The worst "increased error rate" problem I had was when the API was failing and my autoscale system couldnt deal and launched thousands of instances because it couldnt tell when instances were launched (lack of API access) and the instances pummelled the fuck out of all other parts of the system and we basically had to reboot the entire platform....
Luckily, amazon is REALLY forgiving with respect to costs in these (and actually most) circumstance....
I've heard (on the Fnord new show on the most recent CCC congress, so take it with a grain of salt and a bucket of humor) that Amazon's TOS are more or less void when a Zombie Apocalypse breaks out.
They had some convoluted but fairly specific wording in their TOS, whoever wrote must have had a lot of fun.
> 57.10 Acceptable Use; Safety-Critical Systems. Your use of the Lumberyard Materials must comply with the AWS Acceptable Use Policy. The Lumberyard Materials are not intended for use with life-critical or safety-critical systems, such as use in operation of medical equipment, automated transportation systems, autonomous vehicles, aircraft or air traffic control, nuclear facilities, manned spacecraft, or military use in connection with live combat. However, this restriction will not apply in the event of the occurrence (certified by the United States Centers for Disease Control or successor body) of a widespread viral infection transmitted via bites or contact with bodily fluids that causes human corpses to reanimate and seek to consume living human flesh, blood, brain or nerve tissue and is likely to result in the fall of organized civilization.
I just check Twitter, since Amazon's status is always a lie. My personal dashboard is still showing no problems. It's bad enough that the main public status is always green even when there's clearly a problem, but you'd think they could at least make the private status accurate.
Pretty confident that isn't it. S3 was returning InternalErrors for 22 seconds before it started timing out and/or returning 503s to all my requests.
I'd bet that something broke (causing InternalError responses) and then nodes started marking themselves as failed (causing the timeouts and 503s soon after).
Looks like they have fixed the issue with their health dashboard now.

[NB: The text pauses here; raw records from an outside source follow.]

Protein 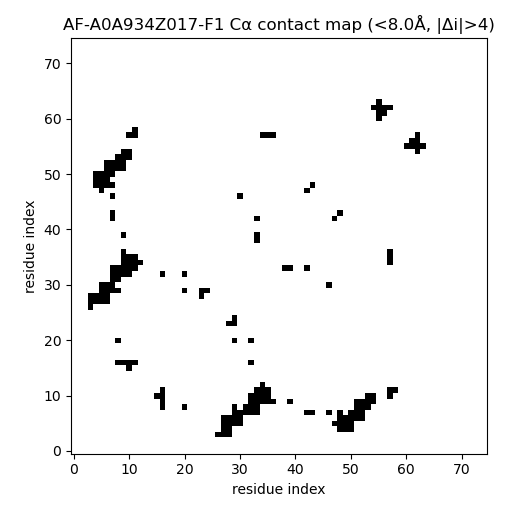AF-A0A934Z017-F1 (afdb_monomer)

Nearest PDB structures (foldseek):
  2zwm-assembly1_B  TM=8.584E-01  e=1.750E-02  Bacillus subtilis
  4kfc-assembly1_B  TM=8.517E-01  e=2.144E-02  Escherichia coli K-12
  3cfy-assembly1_A  TM=7.583E-01  e=1.872E-02  Vibrio parahaemolyticus RIMD 2210633
  3q15-assembly2_D-3  TM=8.209E-01  e=6.788E-02  Bacillus subtilis
  7cci-assembly1_A  TM=8.235E-01  e=9.527E-02  Acinetobacter baumannii

Sequence (75 aa):
MKQRERVLLVEDHAGTGDALAAMLRQCFDVPHRIGSLAELSEAMRVQEPTIVLIDLALGDQNVLKYSPTLFGAIR

Radius of gyration: 12.25 Å; Cα contacts (8 Å, |Δi|>4): 96; chains: 1; bounding box: 36×22×27 Å

pLDDT: mean 85.45, std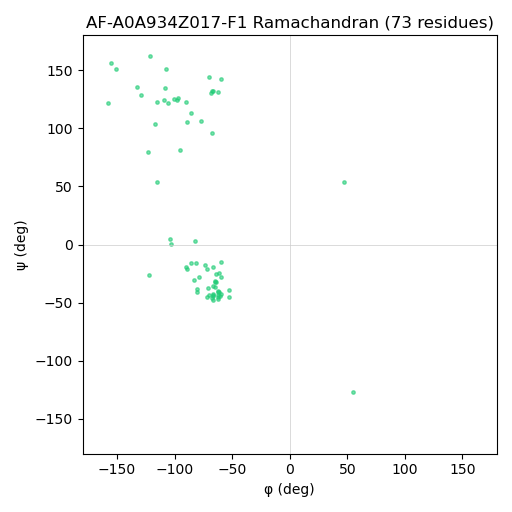 13.53, range [45.06, 96.0]

Secondary structure (DSSP, 8-state):
-PPPPBEEEE-S-HHHHHHHHHHHTTTSB---EE-SGGGHHHHHHHH--SEEEE-TEETTEEGGGGHHHHHHH--

Solvent-accessible surface area (backbone atoms only — not comparable to full-atom values): 4516 Å² total; per-residue (Å²): 130,85,82,60,56,30,38,37,39,36,40,50,54,62,73,61,40,53,54,51,50,61,61,46,48,78,72,33,39,61,89,56,73,40,58,48,78,84,52,44,69,59,48,47,70,75,64,61,48,81,41,79,49,68,53,56,65,43,73,96,42,61,4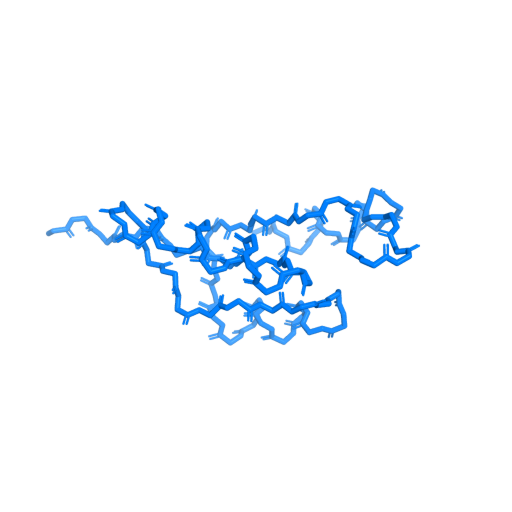6,76,82,47,41,76,60,55,63,63,72,66,119

Foldseek 3Di:
DDAFAEEEEEAQDPVVRVVVLVVCVVRHHYPDYHLDPVCVVVCCVPRVGLYYHHDCCSDPDRCVVVVVVVVVSND

Mean predicted aligned error: 5.52 Å

Structure (mmCIF, N/CA/C/O backbone):
data_AF-A0A934Z017-F1
#
_entry.id   AF-A0A934Z017-F1
#
loop_
_atom_site.group_PDB
_atom_site.id
_atom_site.type_symbol
_atom_site.label_atom_id
_atom_site.label_alt_id
_atom_site.label_comp_id
_atom_site.label_asym_id
_atom_site.label_entity_id
_atom_site.label_seq_id
_atom_site.pdbx_PDB_ins_code
_atom_site.Cartn_x
_atom_site.Cartn_y
_atom_site.Cartn_z
_atom_site.occupancy
_atom_site.B_iso_or_equiv
_atom_site.auth_seq_id
_atom_site.auth_comp_id
_atom_site.auth_asym_id
_atom_site.auth_atom_id
_atom_site.pdbx_PDB_model_num
ATOM 1 N N . MET A 1 1 ? -20.606 2.790 16.509 1.00 48.16 1 MET A N 1
ATOM 2 C CA . MET A 1 1 ? -20.111 1.845 15.479 1.00 48.16 1 MET A CA 1
ATOM 3 C C . MET A 1 1 ? -18.599 2.001 15.432 1.00 48.16 1 MET A C 1
ATOM 5 O O . MET A 1 1 ? -18.160 3.143 15.455 1.00 48.16 1 MET A O 1
ATOM 9 N N . LYS A 1 2 ? -17.801 0.924 15.469 1.00 64.56 2 LYS A N 1
ATOM 10 C CA . LYS A 1 2 ? -16.338 1.065 15.337 1.00 64.56 2 LYS A CA 1
ATOM 11 C C . LYS A 1 2 ? -16.022 1.511 13.904 1.00 64.56 2 LYS A C 1
ATOM 13 O O . LYS A 1 2 ? -16.572 0.932 12.969 1.00 64.56 2 LYS A O 1
ATOM 18 N N . GLN A 1 3 ? -15.211 2.553 13.745 1.00 73.75 3 GLN A N 1
ATOM 19 C CA . GLN A 1 3 ? -14.715 2.990 12.439 1.00 73.75 3 GLN A CA 1
ATOM 20 C C . GLN A 1 3 ? -13.877 1.851 11.839 1.00 73.75 3 GLN A C 1
ATOM 22 O O . GLN A 1 3 ? -13.070 1.258 12.553 1.00 73.75 3 GLN A O 1
ATOM 27 N N . ARG A 1 4 ? -14.121 1.487 10.572 1.00 84.75 4 ARG A N 1
ATOM 28 C CA . ARG A 1 4 ? -13.284 0.499 9.872 1.00 84.75 4 ARG A CA 1
ATOM 29 C C . ARG A 1 4 ? -11.902 1.115 9.660 1.00 84.75 4 ARG A C 1
ATOM 31 O O . ARG A 1 4 ? -11.823 2.262 9.228 1.00 84.75 4 ARG A O 1
ATOM 38 N N . GLU A 1 5 ? -10.848 0.374 9.991 1.00 93.19 5 GLU A N 1
ATOM 39 C CA . GLU A 1 5 ? -9.466 0.814 9.772 1.00 93.19 5 GLU A CA 1
ATOM 40 C C . GLU A 1 5 ? -9.222 1.066 8.282 1.00 93.19 5 GLU A C 1
ATOM 42 O O . GLU A 1 5 ? -9.751 0.341 7.430 1.00 93.19 5 GLU A O 1
ATOM 47 N N . ARG A 1 6 ? -8.439 2.105 7.975 1.00 94.19 6 ARG A N 1
ATOM 48 C CA . ARG A 1 6 ? -8.164 2.523 6.602 1.00 94.19 6 ARG A CA 1
ATOM 49 C C . ARG A 1 6 ? -6.835 1.959 6.133 1.00 94.19 6 ARG A C 1
ATOM 51 O O . ARG A 1 6 ? -5.800 2.202 6.751 1.00 94.19 6 ARG A O 1
ATOM 58 N N . VAL A 1 7 ? -6.877 1.239 5.021 1.00 95.19 7 VAL A N 1
ATOM 59 C CA . VAL A 1 7 ? -5.724 0.572 4.423 1.00 95.19 7 VAL A CA 1
ATOM 60 C C . VAL A 1 7 ? -5.335 1.283 3.133 1.00 95.19 7 VAL A C 1
ATOM 62 O O . VAL A 1 7 ? -6.148 1.397 2.214 1.00 95.19 7 VAL A O 1
ATOM 65 N N . LEU A 1 8 ? -4.076 1.706 3.048 1.00 95.44 8 LEU A N 1
ATOM 66 C CA . LEU A 1 8 ? -3.434 2.068 1.787 1.00 95.44 8 LEU A CA 1
ATOM 67 C C . LEU A 1 8 ? -2.770 0.824 1.196 1.00 95.44 8 LEU A C 1
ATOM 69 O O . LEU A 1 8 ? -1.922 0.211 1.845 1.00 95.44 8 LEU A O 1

From https://status.aws.amazon.com/ : Update at 11:35 AM PST: We have now repaired the ability to update the service health dashboard. The service updates are below. We continue to experience high error rates with S3 in US-EAST-1, which is impacting various AWS services. We are working hard at repairing S3, believe we understand root cause, and are working on implementing what we believe will remediate the issue.
There was an alert on the personal health dashboard[1] a second ago, it said S3 Operational issue in us-east-1 but when I tried to view the details it showed an error.
Then I refreshed and the event disappeared altogether.
Just sent out a notice to our customers via our status page. I really wanted to be able to add a link back to AWS detailing the issue but that's a pipe dream I suppose.
We have a slack emoji for it called greenish. It's the classic AWS green checkmark with an info icon in the bottom. Apparently it's NOT an outage if you don't acknowledge it. It's called alt-uptime.